▶ [Brief]
Return exactly the lines of the entries, from the one with "ATOM 333 N N" to the last.

▶ [Working data]
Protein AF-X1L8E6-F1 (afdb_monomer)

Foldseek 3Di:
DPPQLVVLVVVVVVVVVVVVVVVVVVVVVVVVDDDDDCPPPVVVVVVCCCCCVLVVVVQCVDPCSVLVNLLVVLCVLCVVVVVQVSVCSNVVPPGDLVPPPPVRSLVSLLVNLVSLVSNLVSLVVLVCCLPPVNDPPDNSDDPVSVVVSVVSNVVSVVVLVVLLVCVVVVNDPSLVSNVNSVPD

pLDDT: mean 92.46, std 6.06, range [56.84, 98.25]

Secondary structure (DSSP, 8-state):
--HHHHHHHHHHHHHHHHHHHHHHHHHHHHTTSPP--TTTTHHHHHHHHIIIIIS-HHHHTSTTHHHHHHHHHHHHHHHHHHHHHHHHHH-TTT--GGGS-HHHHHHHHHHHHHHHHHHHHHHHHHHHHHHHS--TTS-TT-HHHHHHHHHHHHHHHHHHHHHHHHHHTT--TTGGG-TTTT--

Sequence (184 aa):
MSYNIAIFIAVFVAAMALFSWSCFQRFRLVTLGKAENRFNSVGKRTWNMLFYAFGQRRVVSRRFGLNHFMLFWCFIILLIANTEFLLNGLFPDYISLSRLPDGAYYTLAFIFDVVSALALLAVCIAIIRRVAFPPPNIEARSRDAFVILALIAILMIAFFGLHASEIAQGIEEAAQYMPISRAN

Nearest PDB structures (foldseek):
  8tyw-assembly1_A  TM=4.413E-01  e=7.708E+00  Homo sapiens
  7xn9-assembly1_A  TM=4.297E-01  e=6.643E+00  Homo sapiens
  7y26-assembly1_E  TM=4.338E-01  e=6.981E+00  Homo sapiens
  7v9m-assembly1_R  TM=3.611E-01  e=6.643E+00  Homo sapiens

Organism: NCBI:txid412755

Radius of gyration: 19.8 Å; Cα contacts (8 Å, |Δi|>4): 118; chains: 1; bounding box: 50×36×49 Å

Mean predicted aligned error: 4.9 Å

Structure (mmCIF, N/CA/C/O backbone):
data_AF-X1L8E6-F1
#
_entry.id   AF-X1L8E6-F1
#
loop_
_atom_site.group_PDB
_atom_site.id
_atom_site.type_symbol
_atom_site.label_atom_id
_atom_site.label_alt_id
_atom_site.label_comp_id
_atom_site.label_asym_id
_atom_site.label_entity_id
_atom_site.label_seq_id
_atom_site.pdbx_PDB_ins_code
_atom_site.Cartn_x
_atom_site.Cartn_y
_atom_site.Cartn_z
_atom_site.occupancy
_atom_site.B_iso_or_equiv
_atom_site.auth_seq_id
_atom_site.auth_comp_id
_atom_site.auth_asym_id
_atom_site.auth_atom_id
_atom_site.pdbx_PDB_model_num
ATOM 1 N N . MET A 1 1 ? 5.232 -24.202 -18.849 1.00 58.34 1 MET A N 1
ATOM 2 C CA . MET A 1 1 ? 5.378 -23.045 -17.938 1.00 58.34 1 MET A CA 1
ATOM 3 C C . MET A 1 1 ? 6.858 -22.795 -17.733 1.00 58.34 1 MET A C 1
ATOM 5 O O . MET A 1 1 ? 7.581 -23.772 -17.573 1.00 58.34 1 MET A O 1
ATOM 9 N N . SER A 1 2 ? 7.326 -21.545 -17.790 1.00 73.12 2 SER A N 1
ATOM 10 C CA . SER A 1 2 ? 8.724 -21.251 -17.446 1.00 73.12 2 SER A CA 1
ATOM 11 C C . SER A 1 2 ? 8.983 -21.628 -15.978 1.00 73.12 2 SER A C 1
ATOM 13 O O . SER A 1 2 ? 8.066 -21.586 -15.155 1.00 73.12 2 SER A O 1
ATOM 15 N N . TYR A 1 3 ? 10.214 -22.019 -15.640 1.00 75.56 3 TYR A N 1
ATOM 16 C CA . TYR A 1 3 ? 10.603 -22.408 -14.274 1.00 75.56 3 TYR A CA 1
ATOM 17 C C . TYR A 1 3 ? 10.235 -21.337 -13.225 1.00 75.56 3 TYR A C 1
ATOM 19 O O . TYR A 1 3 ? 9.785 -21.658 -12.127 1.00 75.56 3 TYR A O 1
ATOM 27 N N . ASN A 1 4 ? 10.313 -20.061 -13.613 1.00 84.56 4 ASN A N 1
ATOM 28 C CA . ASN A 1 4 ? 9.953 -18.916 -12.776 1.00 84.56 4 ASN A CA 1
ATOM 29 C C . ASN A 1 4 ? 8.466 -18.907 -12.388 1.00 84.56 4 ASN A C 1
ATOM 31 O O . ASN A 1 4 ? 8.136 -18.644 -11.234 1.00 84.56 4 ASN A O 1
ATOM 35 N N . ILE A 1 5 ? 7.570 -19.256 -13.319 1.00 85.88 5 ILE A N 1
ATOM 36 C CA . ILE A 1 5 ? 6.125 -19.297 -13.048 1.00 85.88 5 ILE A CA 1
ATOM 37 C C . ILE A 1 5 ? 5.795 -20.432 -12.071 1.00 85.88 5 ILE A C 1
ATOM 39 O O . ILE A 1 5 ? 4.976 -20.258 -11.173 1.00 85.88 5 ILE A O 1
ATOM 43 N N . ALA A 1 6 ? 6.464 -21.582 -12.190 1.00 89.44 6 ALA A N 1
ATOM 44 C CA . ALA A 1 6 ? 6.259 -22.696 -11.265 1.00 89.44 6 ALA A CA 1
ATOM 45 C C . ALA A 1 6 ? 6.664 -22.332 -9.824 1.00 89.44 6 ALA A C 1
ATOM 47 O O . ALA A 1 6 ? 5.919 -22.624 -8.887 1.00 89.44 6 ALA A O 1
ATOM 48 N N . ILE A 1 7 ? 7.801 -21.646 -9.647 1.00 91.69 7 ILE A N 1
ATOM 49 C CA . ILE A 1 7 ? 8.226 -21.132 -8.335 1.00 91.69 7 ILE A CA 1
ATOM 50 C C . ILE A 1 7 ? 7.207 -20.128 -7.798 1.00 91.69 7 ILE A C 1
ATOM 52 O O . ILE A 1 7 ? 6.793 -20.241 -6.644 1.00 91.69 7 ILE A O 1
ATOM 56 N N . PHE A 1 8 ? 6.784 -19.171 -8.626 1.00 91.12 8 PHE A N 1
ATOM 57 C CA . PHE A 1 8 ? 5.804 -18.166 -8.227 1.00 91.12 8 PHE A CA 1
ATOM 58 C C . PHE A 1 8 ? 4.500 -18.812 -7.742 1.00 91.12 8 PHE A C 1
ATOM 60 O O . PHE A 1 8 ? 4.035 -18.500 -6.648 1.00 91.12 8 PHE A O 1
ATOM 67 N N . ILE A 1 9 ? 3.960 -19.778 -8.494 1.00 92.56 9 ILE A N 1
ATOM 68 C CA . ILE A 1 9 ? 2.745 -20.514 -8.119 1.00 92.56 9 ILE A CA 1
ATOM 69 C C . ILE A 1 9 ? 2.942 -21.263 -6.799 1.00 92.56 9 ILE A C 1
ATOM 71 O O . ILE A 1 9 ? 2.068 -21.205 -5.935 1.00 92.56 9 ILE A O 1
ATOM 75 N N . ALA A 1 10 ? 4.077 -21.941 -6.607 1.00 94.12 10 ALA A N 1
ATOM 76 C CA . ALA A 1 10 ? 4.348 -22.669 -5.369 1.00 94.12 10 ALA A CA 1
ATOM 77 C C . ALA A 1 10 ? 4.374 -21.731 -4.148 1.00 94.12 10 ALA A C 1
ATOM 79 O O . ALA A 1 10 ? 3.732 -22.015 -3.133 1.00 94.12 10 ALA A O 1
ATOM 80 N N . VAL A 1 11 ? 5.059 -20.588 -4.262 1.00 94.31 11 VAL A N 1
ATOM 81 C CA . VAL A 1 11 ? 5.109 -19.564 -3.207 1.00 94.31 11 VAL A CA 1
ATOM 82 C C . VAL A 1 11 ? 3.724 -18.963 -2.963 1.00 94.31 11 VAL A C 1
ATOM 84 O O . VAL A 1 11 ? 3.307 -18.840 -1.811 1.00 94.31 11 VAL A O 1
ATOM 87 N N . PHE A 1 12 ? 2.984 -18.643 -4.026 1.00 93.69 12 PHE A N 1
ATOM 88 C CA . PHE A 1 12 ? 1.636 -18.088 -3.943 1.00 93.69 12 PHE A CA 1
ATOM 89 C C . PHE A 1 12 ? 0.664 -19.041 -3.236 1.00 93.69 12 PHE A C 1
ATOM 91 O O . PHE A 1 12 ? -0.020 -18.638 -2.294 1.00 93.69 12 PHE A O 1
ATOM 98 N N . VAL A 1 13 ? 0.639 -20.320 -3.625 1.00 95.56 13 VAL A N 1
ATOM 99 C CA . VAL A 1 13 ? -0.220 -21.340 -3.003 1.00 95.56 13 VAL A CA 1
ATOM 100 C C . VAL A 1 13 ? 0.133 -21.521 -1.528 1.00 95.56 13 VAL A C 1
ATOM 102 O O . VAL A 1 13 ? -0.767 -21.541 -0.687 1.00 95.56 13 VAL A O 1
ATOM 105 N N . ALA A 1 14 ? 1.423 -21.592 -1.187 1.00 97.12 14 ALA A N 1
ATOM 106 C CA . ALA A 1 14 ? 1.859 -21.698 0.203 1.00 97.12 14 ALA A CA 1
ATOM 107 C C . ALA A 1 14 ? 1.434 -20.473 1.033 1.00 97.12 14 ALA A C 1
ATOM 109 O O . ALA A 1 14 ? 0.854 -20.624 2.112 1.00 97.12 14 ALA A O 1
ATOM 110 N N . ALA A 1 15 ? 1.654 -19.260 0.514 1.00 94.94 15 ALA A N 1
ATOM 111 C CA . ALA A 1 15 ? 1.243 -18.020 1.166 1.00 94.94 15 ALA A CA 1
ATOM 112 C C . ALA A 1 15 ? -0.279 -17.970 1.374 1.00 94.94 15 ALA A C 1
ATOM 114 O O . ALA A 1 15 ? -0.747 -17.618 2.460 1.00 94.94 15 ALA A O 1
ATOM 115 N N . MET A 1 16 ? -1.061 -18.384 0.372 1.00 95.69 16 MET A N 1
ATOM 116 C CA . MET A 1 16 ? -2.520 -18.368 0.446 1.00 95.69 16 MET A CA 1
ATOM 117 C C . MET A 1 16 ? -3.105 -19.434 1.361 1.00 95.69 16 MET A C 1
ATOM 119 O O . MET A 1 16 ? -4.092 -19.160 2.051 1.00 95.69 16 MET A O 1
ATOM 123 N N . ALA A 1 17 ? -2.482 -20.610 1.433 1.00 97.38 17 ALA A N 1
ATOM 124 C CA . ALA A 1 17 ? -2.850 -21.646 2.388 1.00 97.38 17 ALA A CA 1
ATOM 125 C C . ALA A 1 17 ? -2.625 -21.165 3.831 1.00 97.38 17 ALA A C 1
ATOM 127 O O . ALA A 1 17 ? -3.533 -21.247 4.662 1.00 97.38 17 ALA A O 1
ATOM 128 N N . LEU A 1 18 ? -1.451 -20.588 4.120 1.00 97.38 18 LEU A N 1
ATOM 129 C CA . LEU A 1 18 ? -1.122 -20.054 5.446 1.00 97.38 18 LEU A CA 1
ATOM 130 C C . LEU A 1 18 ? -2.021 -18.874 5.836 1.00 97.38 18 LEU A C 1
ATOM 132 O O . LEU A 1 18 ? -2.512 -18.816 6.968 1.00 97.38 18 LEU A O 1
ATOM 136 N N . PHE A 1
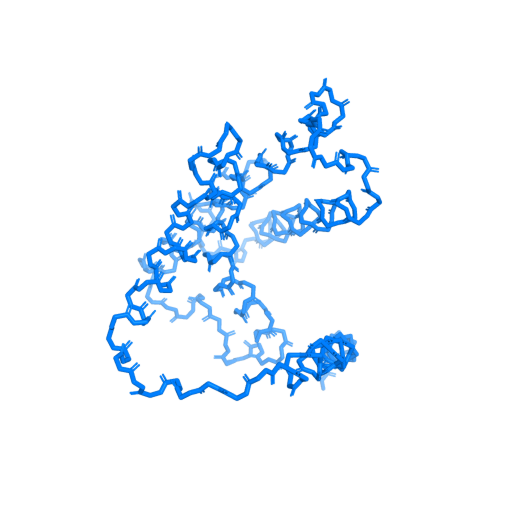 19 ? -2.278 -17.954 4.903 1.00 96.00 19 PHE A N 1
ATOM 137 C CA . PHE A 1 19 ? -3.184 -16.827 5.120 1.00 96.00 19 PHE A CA 1
ATOM 138 C C . PHE A 1 19 ? -4.609 -17.302 5.418 1.00 96.00 19 PHE A C 1
ATOM 140 O O . PHE A 1 19 ? -5.183 -16.921 6.439 1.00 96.00 19 PHE A O 1
ATOM 147 N N . SER A 1 20 ? -5.153 -18.194 4.583 1.00 97.50 20 SER A N 1
ATOM 148 C CA . SER A 1 20 ? -6.496 -18.758 4.761 1.00 97.50 20 SER A CA 1
ATOM 149 C C . SER A 1 20 ? -6.634 -19.497 6.090 1.00 97.50 20 SER A C 1
ATOM 151 O O . SER A 1 20 ? -7.625 -19.316 6.797 1.00 97.50 20 SER A O 1
ATOM 153 N N . TRP A 1 21 ? -5.618 -20.270 6.484 1.00 97.88 21 TRP A N 1
ATOM 154 C CA . TRP A 1 21 ? -5.589 -20.944 7.781 1.00 97.88 21 TRP A CA 1
ATOM 155 C C . TRP A 1 21 ? -5.584 -19.950 8.954 1.00 97.88 21 TRP A C 1
ATOM 157 O O . TRP A 1 21 ? -6.372 -20.098 9.891 1.00 97.88 21 TRP A O 1
ATOM 167 N N . SER A 1 22 ? -4.772 -18.890 8.887 1.00 96.31 22 SER A N 1
ATOM 168 C CA . SER A 1 22 ? -4.751 -17.818 9.896 1.00 96.31 22 SER A CA 1
ATOM 169 C C . SER A 1 22 ? -6.101 -17.095 10.000 1.00 96.31 22 SER A C 1
ATOM 171 O O . SER A 1 22 ? -6.607 -16.863 11.104 1.00 96.31 22 SER A O 1
ATOM 173 N N . CYS A 1 23 ? -6.732 -16.788 8.862 1.00 96.62 23 CYS A N 1
ATOM 174 C CA . CYS A 1 23 ? -8.075 -16.213 8.809 1.00 96.62 23 CYS A CA 1
ATOM 175 C C . CYS A 1 23 ? -9.113 -17.143 9.437 1.00 96.62 23 CYS A C 1
ATOM 177 O O . CYS A 1 23 ? -9.895 -16.694 10.273 1.00 96.62 23 CYS A O 1
ATOM 179 N N . PHE A 1 24 ? -9.093 -18.434 9.099 1.00 96.81 24 PHE A N 1
ATOM 180 C CA . PHE A 1 24 ? -10.009 -19.426 9.660 1.00 96.81 24 PHE A CA 1
ATOM 181 C C . PHE A 1 24 ? -9.917 -19.488 11.190 1.00 96.81 24 PHE A C 1
ATOM 183 O O . PHE A 1 24 ? -10.940 -19.401 11.871 1.00 96.81 24 PHE A O 1
ATOM 190 N N . GLN A 1 25 ? -8.701 -19.548 11.744 1.00 95.94 25 GLN A N 1
ATOM 191 C CA . GLN A 1 25 ? -8.489 -19.562 13.197 1.00 95.94 25 GLN A CA 1
ATOM 192 C C . GLN A 1 25 ? -9.085 -18.318 13.873 1.00 95.94 25 GLN A C 1
ATOM 194 O O . GLN A 1 25 ? -9.751 -18.424 14.902 1.00 95.94 25 GLN A O 1
ATOM 199 N N . ARG A 1 26 ? -8.895 -17.134 13.275 1.00 95.06 26 ARG A N 1
ATOM 200 C CA . ARG A 1 26 ? -9.408 -15.863 13.811 1.00 95.06 26 ARG A CA 1
ATOM 201 C C . ARG A 1 26 ? -10.926 -15.752 13.677 1.00 95.06 26 ARG A C 1
ATOM 203 O O . ARG A 1 26 ? -11.587 -15.337 14.626 1.00 95.06 26 ARG A O 1
ATOM 210 N N . PHE A 1 27 ? -11.498 -16.151 12.542 1.00 95.12 27 PHE A N 1
ATOM 211 C CA . PHE A 1 27 ? -12.947 -16.118 12.339 1.00 95.12 27 PHE A CA 1
ATOM 212 C C . PHE A 1 27 ? -13.683 -17.110 13.241 1.00 95.12 27 PHE A C 1
ATOM 214 O O . PHE A 1 27 ? -14.756 -16.774 13.742 1.00 95.12 27 PHE A O 1
ATOM 221 N N . ARG A 1 28 ? -13.081 -18.262 13.560 1.00 95.25 28 ARG A N 1
ATOM 222 C CA . ARG A 1 28 ? -13.635 -19.207 14.544 1.00 95.25 28 ARG A CA 1
ATOM 223 C C . ARG A 1 28 ? -13.780 -18.596 15.942 1.00 95.25 28 ARG A C 1
ATOM 225 O O . ARG A 1 28 ? -14.666 -18.980 16.696 1.00 95.25 28 ARG A O 1
ATOM 232 N N . LEU A 1 29 ? -12.941 -17.625 16.306 1.00 94.56 29 LEU A N 1
ATOM 233 C CA . LEU A 1 29 ? -13.103 -16.900 17.572 1.00 94.56 29 LEU A CA 1
ATOM 234 C C . LEU A 1 29 ? -14.291 -15.934 17.522 1.00 94.56 29 LEU A C 1
ATOM 236 O O . LEU A 1 29 ? -15.001 -15.782 18.511 1.00 94.56 29 LEU A O 1
ATOM 240 N N . VAL A 1 30 ? -14.554 -15.321 16.365 1.00 91.44 30 VAL A N 1
ATOM 241 C CA . VAL A 1 30 ? -15.709 -14.427 16.179 1.00 91.44 30 VAL A CA 1
ATOM 242 C C . VAL A 1 30 ? -17.027 -15.195 16.317 1.00 91.44 30 VAL A C 1
ATOM 244 O O . VAL A 1 30 ? -17.984 -14.656 16.870 1.00 91.44 30 VAL A O 1
ATOM 247 N N . THR A 1 31 ? -17.076 -16.461 15.888 1.00 89.31 31 THR A N 1
ATOM 248 C CA . THR A 1 31 ? -18.281 -17.303 16.008 1.00 89.31 31 THR A CA 1
ATOM 249 C C . THR A 1 31 ? -18.623 -17.702 17.445 1.00 89.31 31 THR A C 1
ATOM 251 O O . THR A 1 31 ? -19.731 -18.166 17.682 1.00 89.31 31 THR A O 1
ATOM 254 N N . LEU A 1 32 ? -17.716 -17.501 18.411 1.00 94.00 32 LEU A N 1
ATOM 255 C CA . LEU A 1 32 ? -18.011 -17.676 19.841 1.00 94.00 32 LEU A CA 1
ATOM 256 C C . LEU A 1 32 ? -18.813 -16.500 20.427 1.00 94.00 32 LEU A C 1
ATOM 258 O O . LEU A 1 32 ? -19.305 -16.581 21.552 1.00 94.00 32 LEU A O 1
ATOM 262 N N . GLY A 1 33 ? -18.921 -15.389 19.693 1.00 91.75 33 GLY A N 1
ATOM 263 C CA . GLY A 1 33 ? -19.722 -14.237 20.092 1.00 91.75 33 GLY A CA 1
ATOM 264 C C . GLY A 1 33 ? -21.227 -14.522 20.067 1.00 91.75 33 GLY A C 1
ATOM 265 O O . GLY A 1 33 ? -21.701 -15.458 19.426 1.00 91.75 33 GLY A O 1
ATOM 266 N N . LYS A 1 34 ? -22.008 -13.675 20.747 1.00 91.38 34 LYS A N 1
ATOM 267 C CA . LYS A 1 34 ? -23.475 -13.769 20.724 1.00 91.38 34 LYS A CA 1
ATOM 268 C C . LYS A 1 34 ? -24.007 -13.536 19.309 1.00 91.38 34 LYS A C 1
ATOM 270 O O . LYS A 1 34 ? -23.552 -12.624 18.616 1.00 91.38 34 LYS A O 1
ATOM 275 N N . ALA A 1 35 ? -25.008 -14.323 18.920 1.00 88.25 35 ALA A N 1
ATOM 276 C CA . ALA A 1 35 ? -25.727 -14.105 17.674 1.00 88.25 35 ALA A CA 1
ATOM 277 C C . ALA A 1 35 ? -26.370 -12.708 17.673 1.00 88.25 35 ALA A C 1
ATOM 279 O O . ALA A 1 35 ? -27.001 -12.293 18.645 1.00 88.25 35 ALA A O 1
ATOM 280 N N . GLU A 1 36 ? -26.207 -11.986 16.569 1.00 85.44 36 GLU A N 1
ATOM 281 C CA . GLU A 1 36 ? -26.780 -10.661 16.363 1.00 85.44 36 GLU A
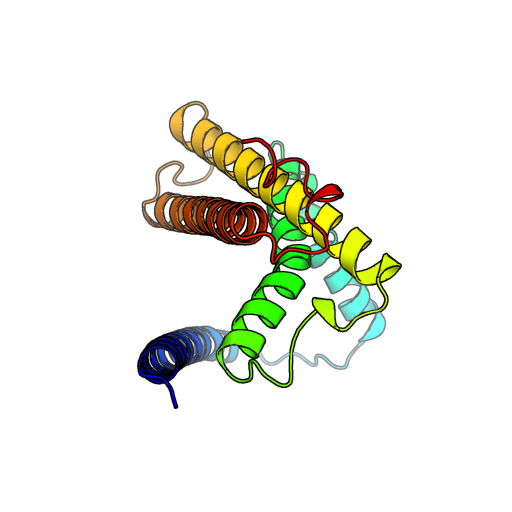 CA 1
ATOM 282 C C . GLU A 1 36 ? -27.487 -10.645 15.007 1.00 85.44 36 GLU A C 1
ATOM 284 O O . GLU A 1 36 ? -26.920 -11.085 14.003 1.00 85.44 36 GLU A O 1
ATOM 289 N N . ASN A 1 37 ? -28.713 -10.119 14.952 1.00 87.19 37 ASN A N 1
ATOM 290 C CA . ASN A 1 37 ? -29.387 -9.901 13.678 1.00 87.19 37 ASN A CA 1
ATOM 291 C C . ASN A 1 37 ? -28.672 -8.773 12.921 1.00 87.19 37 ASN A C 1
ATOM 293 O O . ASN A 1 37 ? -28.809 -7.607 13.275 1.00 87.19 37 ASN A O 1
ATOM 297 N N . ARG A 1 38 ? -27.912 -9.117 11.877 1.00 84.44 38 ARG A N 1
ATOM 298 C CA . ARG A 1 38 ? -27.155 -8.145 11.069 1.00 84.44 38 ARG A CA 1
ATOM 299 C C . ARG A 1 38 ? -27.969 -7.483 9.962 1.00 84.44 38 ARG A C 1
ATOM 301 O O . ARG A 1 38 ? -27.507 -6.502 9.385 1.00 84.44 38 ARG A O 1
ATOM 308 N N . PHE A 1 39 ? -29.165 -7.996 9.689 1.00 88.50 39 PHE A N 1
ATOM 309 C CA . PHE A 1 39 ? -30.060 -7.482 8.655 1.00 88.50 39 PHE A CA 1
ATOM 310 C C . PHE A 1 39 ? -31.020 -6.415 9.184 1.00 88.50 39 PHE A C 1
ATOM 312 O O . PHE A 1 39 ? -31.758 -5.806 8.412 1.00 88.50 39 PHE A O 1
ATOM 319 N N . ASN A 1 40 ? -30.986 -6.121 10.486 1.00 87.31 40 ASN A N 1
ATOM 320 C CA . ASN A 1 40 ? -31.652 -4.937 11.002 1.00 87.31 40 ASN A CA 1
ATOM 321 C C . ASN A 1 40 ? -30.875 -3.670 10.592 1.00 87.31 40 ASN A C 1
ATOM 323 O O . ASN A 1 40 ? -29.655 -3.587 10.715 1.00 87.31 40 ASN A O 1
ATOM 327 N N . SER A 1 41 ? -31.577 -2.651 10.093 1.00 89.44 41 SER A N 1
ATOM 328 C CA . SER A 1 41 ? -30.990 -1.326 9.828 1.00 89.44 41 SER A CA 1
ATOM 329 C C . SER A 1 41 ? -29.712 -1.343 8.967 1.00 89.44 41 SER A C 1
ATOM 331 O O . SER A 1 41 ? -28.771 -0.592 9.248 1.00 89.44 41 SER A O 1
ATOM 333 N N . VAL A 1 42 ? -29.669 -2.184 7.923 1.00 92.88 42 VAL A N 1
ATOM 334 C CA . VAL A 1 42 ? -28.483 -2.396 7.066 1.00 92.88 42 VAL A CA 1
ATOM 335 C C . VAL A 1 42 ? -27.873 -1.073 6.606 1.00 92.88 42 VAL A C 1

▶ [Answer box]
ATOM 333 N N . VAL A 1 42 ? -29.669 -2.184 7.923 1.00 92.88 42 VAL A N 1
ATOM 334 C CA . VAL A 1 42 ? -28.483 -2.396 7.066 1.00 92.88 42 VAL A CA 1
ATOM 335 C C . VAL A 1 42 ? -27.873 -1.073 6.606 1.00 92.88 42 VAL A C 1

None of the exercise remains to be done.